AIM OF THE EXERCISE
Below are lines of data; restate word for word those running from the line containing "ATOM 302 C C" to the line containing "ATOM 316 C C", inclusive, and no others.

SUPPLIED RECORDS
== == ==

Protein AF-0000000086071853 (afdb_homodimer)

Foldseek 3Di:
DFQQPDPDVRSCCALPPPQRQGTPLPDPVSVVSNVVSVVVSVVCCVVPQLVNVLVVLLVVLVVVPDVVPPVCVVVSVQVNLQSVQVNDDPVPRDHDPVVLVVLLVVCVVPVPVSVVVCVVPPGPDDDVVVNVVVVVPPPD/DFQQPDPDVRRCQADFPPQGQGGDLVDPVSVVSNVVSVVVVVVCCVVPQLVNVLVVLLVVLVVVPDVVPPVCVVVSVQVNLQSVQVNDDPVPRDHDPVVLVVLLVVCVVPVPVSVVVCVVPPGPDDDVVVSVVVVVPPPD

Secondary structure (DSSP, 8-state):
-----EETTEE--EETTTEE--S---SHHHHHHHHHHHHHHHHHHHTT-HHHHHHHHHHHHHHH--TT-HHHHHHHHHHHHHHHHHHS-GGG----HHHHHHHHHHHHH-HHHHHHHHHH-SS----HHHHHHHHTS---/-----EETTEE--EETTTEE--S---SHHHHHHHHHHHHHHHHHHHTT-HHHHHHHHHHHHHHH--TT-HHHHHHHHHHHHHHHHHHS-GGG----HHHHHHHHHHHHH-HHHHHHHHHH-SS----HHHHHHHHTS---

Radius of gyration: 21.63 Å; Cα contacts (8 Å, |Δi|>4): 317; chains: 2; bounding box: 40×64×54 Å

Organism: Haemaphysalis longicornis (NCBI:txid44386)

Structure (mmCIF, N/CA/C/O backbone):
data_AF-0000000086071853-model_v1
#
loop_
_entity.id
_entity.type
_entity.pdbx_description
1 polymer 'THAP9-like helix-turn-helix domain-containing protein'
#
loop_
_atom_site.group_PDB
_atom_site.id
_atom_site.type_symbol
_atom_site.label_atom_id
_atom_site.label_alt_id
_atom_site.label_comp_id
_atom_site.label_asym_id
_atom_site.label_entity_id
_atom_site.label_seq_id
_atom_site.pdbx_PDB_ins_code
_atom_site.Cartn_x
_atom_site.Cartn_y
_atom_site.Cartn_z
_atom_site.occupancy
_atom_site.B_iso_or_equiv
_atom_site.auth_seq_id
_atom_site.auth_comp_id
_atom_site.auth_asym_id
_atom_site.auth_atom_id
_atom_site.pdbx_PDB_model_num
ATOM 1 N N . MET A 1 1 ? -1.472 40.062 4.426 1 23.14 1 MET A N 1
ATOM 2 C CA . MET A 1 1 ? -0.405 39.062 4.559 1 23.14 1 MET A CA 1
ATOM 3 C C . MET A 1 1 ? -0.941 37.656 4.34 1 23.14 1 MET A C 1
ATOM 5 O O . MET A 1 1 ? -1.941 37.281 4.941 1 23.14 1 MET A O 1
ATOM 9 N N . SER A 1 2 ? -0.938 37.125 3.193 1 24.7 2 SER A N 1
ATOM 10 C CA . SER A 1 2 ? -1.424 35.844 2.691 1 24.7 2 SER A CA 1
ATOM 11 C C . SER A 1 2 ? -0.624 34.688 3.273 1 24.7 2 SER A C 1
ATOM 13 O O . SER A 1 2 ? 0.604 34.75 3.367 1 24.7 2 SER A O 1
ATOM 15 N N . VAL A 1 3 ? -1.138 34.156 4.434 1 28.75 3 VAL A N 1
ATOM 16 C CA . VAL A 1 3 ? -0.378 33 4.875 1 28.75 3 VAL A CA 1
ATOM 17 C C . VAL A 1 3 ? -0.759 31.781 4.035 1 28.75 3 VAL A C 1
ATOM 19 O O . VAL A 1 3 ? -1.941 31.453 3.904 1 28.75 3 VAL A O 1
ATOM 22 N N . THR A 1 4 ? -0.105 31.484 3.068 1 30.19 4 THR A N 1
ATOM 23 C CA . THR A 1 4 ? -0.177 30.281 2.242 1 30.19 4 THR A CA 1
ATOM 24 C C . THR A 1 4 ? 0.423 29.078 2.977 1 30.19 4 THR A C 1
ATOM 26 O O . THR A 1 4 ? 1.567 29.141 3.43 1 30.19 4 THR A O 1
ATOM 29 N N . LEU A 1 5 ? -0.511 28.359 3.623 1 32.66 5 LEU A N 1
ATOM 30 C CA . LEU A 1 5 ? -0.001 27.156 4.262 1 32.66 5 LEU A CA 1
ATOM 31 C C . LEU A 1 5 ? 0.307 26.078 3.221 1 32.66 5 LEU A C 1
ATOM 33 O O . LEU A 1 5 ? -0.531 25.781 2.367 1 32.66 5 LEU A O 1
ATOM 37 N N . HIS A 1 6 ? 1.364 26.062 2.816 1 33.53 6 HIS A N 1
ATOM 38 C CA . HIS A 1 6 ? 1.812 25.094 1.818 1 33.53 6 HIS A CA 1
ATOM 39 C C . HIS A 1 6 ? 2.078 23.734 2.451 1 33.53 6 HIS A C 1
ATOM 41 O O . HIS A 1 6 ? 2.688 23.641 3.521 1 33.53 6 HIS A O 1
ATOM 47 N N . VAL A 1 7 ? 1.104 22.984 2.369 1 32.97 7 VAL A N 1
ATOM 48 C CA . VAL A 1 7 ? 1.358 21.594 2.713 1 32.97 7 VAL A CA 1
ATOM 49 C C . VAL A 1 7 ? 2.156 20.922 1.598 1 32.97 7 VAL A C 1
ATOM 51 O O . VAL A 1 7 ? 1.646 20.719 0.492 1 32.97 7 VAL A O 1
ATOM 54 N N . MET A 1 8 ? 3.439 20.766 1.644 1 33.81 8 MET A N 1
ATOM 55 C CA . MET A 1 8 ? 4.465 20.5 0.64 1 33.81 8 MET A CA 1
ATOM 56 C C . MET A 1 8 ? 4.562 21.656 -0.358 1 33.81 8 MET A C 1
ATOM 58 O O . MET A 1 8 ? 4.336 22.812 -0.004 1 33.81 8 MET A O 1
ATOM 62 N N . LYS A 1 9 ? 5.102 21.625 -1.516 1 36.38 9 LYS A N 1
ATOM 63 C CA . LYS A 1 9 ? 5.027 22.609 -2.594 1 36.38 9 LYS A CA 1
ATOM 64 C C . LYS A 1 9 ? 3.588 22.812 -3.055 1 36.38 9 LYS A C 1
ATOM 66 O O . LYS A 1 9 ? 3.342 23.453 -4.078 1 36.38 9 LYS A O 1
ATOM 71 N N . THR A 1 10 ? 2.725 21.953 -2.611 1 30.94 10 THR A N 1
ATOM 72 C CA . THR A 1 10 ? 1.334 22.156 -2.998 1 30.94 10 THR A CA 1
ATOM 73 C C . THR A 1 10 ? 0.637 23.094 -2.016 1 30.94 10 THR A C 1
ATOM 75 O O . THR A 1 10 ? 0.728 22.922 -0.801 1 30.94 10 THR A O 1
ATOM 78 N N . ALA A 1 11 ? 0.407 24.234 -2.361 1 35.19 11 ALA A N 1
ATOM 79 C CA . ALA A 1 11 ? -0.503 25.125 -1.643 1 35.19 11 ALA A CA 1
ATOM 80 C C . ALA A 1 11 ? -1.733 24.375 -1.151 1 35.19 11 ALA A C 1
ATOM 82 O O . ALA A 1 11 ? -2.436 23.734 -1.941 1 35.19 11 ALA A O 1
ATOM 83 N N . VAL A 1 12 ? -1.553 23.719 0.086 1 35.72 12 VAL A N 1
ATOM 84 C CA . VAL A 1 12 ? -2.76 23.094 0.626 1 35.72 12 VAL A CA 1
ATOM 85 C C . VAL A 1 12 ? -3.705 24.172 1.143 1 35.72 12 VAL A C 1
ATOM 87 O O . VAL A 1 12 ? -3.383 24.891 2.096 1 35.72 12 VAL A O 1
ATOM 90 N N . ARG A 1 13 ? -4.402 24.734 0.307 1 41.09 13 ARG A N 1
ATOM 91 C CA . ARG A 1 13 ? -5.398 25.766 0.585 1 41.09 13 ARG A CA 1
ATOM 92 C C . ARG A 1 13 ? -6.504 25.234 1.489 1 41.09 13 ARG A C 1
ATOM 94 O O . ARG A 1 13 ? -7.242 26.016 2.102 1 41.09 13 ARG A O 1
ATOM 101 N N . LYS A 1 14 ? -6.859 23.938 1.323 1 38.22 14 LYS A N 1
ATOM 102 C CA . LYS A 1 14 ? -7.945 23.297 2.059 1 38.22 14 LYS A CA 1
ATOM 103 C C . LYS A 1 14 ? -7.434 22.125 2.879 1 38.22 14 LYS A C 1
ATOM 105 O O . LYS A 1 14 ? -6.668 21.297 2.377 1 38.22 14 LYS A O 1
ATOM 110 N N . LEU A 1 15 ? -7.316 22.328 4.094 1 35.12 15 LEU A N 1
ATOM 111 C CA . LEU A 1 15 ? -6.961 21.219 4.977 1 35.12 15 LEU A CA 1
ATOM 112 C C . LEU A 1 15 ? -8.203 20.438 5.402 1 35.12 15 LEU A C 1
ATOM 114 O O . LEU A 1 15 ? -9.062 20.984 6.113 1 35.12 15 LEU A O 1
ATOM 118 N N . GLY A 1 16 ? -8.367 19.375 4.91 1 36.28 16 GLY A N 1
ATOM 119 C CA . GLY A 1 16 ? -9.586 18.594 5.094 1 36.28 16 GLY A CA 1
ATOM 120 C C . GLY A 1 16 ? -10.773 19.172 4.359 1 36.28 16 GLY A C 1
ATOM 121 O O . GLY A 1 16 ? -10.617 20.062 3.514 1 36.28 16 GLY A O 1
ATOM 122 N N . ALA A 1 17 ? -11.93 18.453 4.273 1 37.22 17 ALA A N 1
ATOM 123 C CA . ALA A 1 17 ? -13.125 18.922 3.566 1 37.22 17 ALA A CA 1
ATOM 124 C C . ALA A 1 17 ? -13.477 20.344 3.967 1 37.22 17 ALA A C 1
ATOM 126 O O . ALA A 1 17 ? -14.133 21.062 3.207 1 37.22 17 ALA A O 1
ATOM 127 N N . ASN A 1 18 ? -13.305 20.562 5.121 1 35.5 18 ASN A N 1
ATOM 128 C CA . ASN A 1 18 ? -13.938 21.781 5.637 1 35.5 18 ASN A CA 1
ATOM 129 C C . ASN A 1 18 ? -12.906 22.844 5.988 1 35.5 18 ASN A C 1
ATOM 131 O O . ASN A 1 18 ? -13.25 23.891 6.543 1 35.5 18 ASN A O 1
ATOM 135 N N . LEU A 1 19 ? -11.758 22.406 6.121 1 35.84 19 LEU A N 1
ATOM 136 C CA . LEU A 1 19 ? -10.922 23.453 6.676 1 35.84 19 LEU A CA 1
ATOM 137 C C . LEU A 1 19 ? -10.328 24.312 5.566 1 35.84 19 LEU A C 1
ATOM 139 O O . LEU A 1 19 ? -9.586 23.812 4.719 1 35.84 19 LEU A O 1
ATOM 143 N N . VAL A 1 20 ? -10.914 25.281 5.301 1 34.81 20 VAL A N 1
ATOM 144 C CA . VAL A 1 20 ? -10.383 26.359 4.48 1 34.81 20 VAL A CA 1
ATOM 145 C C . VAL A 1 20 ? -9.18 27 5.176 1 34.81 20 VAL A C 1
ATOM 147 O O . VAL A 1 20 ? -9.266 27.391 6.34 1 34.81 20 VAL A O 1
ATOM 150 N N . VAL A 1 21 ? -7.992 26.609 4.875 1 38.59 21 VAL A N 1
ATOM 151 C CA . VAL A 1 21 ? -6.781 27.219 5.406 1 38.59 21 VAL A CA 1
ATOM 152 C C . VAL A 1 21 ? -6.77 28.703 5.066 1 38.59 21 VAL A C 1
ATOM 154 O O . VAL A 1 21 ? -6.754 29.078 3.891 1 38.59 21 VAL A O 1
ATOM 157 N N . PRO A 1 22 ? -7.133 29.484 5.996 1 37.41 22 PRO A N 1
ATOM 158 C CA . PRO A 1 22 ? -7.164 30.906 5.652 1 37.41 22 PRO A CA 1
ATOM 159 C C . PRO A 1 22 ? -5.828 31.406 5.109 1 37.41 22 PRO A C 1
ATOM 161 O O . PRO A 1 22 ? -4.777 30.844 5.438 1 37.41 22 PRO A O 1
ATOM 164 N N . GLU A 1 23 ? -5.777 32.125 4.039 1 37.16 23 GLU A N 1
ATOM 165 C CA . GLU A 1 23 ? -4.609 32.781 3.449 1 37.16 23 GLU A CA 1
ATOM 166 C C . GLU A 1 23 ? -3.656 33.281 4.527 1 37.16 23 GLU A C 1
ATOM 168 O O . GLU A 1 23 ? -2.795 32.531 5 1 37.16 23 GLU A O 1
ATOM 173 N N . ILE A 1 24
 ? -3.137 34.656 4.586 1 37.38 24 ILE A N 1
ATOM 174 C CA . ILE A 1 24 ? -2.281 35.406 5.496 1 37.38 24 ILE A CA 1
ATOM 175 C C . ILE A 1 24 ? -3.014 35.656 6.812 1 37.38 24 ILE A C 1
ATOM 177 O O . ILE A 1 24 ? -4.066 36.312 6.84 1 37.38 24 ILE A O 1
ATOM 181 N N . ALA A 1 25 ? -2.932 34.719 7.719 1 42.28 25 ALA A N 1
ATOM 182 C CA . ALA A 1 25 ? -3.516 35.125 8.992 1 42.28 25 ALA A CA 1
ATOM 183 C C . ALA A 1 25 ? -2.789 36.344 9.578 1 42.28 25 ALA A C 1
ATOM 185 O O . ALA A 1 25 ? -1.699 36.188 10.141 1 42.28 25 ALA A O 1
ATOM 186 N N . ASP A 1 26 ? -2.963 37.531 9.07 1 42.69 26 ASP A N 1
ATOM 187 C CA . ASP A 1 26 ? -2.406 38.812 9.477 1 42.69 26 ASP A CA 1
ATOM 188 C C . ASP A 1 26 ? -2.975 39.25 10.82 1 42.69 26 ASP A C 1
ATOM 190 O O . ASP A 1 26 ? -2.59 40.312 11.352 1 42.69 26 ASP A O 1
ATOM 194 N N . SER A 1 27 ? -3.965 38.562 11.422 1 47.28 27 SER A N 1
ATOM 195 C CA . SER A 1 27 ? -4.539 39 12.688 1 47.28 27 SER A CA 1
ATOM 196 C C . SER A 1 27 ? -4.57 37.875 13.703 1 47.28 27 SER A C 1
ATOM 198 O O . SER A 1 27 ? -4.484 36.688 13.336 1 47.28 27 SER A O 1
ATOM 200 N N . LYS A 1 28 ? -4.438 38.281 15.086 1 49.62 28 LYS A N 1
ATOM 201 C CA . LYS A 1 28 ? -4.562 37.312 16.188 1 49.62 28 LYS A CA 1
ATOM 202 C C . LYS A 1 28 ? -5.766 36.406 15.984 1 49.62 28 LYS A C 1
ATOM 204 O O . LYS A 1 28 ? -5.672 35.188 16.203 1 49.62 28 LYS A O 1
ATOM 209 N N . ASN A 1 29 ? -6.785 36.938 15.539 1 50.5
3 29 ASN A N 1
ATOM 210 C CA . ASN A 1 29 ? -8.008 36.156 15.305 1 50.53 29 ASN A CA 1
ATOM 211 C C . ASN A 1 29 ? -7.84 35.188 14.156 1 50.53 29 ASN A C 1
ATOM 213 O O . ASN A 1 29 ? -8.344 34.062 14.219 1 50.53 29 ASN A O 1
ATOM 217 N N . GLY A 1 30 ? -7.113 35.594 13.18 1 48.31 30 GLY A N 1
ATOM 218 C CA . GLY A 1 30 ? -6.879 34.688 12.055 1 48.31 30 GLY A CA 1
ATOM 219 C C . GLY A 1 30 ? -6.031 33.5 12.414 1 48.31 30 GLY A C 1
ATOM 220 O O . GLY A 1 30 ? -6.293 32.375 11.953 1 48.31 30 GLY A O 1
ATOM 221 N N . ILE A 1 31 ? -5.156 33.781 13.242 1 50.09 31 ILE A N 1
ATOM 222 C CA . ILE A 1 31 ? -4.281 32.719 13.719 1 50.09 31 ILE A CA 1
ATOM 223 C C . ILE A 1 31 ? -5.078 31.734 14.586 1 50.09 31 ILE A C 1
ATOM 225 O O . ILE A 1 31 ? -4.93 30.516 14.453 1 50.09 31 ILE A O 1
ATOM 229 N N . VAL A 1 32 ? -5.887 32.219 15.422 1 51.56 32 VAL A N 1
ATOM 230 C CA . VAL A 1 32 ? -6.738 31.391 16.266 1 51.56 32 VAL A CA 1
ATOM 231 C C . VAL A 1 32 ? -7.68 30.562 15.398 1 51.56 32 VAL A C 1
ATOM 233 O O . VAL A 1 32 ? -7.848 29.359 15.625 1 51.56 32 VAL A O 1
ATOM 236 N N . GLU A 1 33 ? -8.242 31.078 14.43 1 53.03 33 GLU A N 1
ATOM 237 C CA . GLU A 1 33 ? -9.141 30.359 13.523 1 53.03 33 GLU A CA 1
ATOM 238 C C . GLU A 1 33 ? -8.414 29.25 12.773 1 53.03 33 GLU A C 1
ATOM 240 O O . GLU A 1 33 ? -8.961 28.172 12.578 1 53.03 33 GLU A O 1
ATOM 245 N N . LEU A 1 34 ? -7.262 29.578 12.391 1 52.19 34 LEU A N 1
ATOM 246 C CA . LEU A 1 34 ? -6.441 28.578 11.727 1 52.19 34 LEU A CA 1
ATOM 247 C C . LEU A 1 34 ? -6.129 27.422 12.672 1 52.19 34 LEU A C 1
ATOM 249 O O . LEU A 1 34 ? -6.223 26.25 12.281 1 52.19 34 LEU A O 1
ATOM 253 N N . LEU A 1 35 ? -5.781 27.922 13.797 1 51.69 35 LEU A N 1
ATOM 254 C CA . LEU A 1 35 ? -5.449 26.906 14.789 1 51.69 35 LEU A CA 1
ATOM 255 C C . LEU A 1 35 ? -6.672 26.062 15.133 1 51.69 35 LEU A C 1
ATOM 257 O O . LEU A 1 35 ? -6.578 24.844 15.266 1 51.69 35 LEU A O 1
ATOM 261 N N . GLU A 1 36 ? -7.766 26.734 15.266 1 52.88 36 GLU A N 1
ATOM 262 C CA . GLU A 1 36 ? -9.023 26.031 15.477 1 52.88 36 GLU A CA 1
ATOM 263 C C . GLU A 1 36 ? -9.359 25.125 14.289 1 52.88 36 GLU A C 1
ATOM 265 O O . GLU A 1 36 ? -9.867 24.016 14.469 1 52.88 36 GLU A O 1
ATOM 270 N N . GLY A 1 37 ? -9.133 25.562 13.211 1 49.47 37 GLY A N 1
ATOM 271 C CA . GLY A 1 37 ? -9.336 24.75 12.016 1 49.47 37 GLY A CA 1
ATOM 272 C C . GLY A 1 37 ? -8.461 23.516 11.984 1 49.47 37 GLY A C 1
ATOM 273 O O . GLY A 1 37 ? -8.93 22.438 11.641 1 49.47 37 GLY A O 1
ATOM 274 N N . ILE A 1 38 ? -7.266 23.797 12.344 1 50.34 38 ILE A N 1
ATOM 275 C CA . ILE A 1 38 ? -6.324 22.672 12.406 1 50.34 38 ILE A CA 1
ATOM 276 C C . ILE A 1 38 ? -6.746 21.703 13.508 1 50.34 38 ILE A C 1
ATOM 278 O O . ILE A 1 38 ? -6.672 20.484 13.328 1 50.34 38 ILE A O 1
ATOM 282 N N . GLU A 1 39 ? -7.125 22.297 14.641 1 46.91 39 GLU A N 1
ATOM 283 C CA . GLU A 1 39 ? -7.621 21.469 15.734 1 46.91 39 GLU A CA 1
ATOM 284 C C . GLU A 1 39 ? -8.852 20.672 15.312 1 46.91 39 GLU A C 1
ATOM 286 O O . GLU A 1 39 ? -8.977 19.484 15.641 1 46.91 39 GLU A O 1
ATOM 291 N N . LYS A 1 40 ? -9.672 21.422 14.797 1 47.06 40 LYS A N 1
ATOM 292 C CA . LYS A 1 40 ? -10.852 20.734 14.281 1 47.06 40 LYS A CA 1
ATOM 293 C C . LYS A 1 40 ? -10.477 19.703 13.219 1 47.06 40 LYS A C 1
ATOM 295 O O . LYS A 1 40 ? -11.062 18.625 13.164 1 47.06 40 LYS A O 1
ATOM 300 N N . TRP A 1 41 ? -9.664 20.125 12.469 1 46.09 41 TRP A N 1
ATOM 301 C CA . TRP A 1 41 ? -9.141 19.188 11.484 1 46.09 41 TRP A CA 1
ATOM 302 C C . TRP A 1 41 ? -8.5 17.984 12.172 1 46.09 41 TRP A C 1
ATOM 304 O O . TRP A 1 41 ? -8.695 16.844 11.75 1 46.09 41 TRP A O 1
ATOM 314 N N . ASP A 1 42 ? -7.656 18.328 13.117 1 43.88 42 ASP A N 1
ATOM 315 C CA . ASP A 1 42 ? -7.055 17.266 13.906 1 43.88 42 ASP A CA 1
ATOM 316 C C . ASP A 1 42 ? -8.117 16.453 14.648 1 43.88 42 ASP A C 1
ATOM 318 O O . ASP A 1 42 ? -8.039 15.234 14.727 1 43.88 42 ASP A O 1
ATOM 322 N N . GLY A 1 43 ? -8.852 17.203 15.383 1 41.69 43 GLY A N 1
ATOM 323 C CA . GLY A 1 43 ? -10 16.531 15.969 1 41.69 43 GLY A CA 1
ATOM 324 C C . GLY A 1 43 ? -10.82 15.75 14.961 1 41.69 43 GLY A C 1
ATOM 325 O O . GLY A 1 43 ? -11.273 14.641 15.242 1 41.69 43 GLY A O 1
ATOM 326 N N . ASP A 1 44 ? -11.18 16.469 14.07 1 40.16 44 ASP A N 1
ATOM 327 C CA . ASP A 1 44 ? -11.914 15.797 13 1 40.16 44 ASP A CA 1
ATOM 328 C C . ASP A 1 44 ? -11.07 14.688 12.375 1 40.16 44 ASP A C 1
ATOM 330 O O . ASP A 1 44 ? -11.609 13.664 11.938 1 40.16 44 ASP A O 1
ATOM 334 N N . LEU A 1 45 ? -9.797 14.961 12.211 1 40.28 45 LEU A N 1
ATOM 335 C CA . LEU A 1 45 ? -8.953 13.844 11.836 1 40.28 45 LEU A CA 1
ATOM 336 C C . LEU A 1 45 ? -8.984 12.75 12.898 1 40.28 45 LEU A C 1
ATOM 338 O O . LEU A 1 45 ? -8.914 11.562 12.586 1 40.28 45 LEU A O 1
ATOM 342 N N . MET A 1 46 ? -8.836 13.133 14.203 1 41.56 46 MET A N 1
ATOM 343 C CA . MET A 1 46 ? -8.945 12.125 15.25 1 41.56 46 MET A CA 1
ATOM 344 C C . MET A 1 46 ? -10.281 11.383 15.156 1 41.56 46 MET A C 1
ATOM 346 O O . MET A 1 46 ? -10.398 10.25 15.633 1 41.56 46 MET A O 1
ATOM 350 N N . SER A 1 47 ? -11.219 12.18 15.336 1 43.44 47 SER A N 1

== == ==

RESULT
ATOM 302 C C . TRP A 1 41 ? -8.5 17.984 12.172 1 46.09 41 TRP A C 1
ATOM 304 O O . TRP A 1 41 ? -8.695 16.844 11.75 1 46.09 41 TRP A O 1
ATOM 314 N N . ASP A 1 42 ? -7.656 18.328 13.117 1 43.88 42 ASP A N 1
ATOM 315 C CA . ASP A 1 42 ? -7.055 17.266 13.906 1 43.88 42 ASP A CA 1
ATOM 316 C C . ASP A 1 42 ? -8.117 16.453 14.648 1 43.88 42 ASP A C 1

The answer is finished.